By 1985, Harald zur Hausen had shown that two strains of Human papillomavirus (HPV) cause most cases of cervical cancer. Two vaccines protecting against these strains were released in 2006.

In 2006 and 2007 it was reported that introducing a small number of specific transcription factor genes into normal skin cells of mice or humans can turn these cells into pluripotent stem cells, known as induced pluripotent stem cells. The technique uses modified retroviruses to transform the cells; this is a potential problem for human therapy since these viruses integrate their genes at a random location in the host's genome, which can interrupt other genes and potentially causes cancer.

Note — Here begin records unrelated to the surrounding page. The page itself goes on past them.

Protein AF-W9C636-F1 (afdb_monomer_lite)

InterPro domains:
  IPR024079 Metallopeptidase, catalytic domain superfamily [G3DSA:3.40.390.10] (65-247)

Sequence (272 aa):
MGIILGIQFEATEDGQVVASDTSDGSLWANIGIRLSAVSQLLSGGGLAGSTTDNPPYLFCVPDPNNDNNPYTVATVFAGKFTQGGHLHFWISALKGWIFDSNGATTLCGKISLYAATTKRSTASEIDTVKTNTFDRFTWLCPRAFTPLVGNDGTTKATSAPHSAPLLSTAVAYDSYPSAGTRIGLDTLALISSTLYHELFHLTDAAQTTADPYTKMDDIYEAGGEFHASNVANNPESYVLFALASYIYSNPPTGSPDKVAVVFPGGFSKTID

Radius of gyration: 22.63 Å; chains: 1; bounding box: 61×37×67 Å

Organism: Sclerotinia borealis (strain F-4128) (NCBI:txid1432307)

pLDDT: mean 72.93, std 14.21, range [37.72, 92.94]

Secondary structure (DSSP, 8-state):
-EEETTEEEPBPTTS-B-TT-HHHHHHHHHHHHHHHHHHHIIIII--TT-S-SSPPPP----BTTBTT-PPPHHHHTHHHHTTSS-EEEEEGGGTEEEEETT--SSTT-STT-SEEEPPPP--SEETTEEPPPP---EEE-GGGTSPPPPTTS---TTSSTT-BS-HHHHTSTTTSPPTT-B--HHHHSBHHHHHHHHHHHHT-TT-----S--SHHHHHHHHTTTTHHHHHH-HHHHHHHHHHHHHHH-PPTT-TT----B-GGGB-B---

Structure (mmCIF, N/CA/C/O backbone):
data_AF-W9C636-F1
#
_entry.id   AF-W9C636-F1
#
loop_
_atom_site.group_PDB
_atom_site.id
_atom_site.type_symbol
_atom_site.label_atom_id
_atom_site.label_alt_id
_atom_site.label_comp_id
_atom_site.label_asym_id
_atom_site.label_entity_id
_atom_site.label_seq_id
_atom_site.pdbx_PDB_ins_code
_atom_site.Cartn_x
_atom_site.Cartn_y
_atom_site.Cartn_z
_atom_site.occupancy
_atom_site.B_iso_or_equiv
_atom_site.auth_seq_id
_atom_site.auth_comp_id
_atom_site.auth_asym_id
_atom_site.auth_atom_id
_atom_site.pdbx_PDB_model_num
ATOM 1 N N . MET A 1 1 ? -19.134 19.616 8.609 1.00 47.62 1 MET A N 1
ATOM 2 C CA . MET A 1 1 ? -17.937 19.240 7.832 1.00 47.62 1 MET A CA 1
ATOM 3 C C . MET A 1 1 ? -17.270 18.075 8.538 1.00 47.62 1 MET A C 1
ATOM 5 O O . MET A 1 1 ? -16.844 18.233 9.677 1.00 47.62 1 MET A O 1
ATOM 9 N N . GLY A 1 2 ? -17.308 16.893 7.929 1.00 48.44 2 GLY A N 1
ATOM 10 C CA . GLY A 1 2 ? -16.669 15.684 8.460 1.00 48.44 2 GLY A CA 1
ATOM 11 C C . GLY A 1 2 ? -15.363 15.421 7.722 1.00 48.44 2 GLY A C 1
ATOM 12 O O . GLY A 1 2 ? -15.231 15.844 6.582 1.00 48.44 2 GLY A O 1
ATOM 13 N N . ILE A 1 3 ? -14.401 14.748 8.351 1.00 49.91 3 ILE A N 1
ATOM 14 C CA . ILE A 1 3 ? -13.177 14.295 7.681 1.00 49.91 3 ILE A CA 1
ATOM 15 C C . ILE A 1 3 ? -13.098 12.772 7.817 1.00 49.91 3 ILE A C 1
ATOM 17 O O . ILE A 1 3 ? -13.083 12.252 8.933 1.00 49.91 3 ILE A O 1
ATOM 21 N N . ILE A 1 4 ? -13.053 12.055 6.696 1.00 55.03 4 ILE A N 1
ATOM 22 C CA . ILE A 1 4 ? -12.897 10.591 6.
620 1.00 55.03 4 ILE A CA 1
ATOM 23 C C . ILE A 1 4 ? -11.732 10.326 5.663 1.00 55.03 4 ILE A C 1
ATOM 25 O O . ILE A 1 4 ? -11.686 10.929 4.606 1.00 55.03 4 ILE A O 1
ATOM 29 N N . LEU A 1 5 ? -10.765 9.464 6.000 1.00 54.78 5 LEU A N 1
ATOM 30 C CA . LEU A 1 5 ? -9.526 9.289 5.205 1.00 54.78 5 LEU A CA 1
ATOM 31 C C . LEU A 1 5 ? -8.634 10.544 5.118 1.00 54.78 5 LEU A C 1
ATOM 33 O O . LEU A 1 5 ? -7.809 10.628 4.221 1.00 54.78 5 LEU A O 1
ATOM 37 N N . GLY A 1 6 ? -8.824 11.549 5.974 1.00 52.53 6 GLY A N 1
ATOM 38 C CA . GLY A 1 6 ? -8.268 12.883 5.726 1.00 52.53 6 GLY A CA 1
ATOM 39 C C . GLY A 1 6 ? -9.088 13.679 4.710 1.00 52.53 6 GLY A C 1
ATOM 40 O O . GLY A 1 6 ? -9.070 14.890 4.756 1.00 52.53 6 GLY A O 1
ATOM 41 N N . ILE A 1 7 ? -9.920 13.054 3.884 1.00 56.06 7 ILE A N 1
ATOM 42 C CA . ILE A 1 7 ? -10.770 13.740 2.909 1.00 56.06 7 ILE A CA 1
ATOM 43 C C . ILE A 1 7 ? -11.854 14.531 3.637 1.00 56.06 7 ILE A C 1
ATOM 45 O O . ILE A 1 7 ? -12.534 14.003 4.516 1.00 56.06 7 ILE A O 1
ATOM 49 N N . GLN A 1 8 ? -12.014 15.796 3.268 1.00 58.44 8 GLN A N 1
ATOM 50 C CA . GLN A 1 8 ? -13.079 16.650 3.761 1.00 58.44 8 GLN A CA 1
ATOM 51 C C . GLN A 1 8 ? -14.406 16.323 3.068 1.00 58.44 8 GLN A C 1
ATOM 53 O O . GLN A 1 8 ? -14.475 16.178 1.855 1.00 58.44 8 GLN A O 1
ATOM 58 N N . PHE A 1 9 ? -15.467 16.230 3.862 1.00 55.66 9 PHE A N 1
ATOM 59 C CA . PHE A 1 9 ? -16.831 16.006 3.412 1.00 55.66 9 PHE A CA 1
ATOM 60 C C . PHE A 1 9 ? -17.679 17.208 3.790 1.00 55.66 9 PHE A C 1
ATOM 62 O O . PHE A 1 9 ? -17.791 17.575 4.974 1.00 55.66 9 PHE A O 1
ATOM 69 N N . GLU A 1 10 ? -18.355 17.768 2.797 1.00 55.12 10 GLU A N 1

In 2008, Sputnik virophage was described, the first known virophage: it uses the machinery of a helper virus to reproduce and inhibits reproduction of that helper virus. Sputnik reproduces in amoeba infected by mamavirus, a relative of the mimivirus mentioned above and the largest known virus to date.

An endogenous retrovirus (ERV) is a retrovirus whose genome has been permanently incorporated into the germ-line genome of some organism and that is therefore copied with each reproduction of that organism. It is estimated that about 9 percent of the human genome have their origin in ERVs. In 2015 it was shown that proteins from an ERV are actively expressed in 3-day-old human embryos and appear to play a role in embryonal development and protect embryos from infection by other viruses.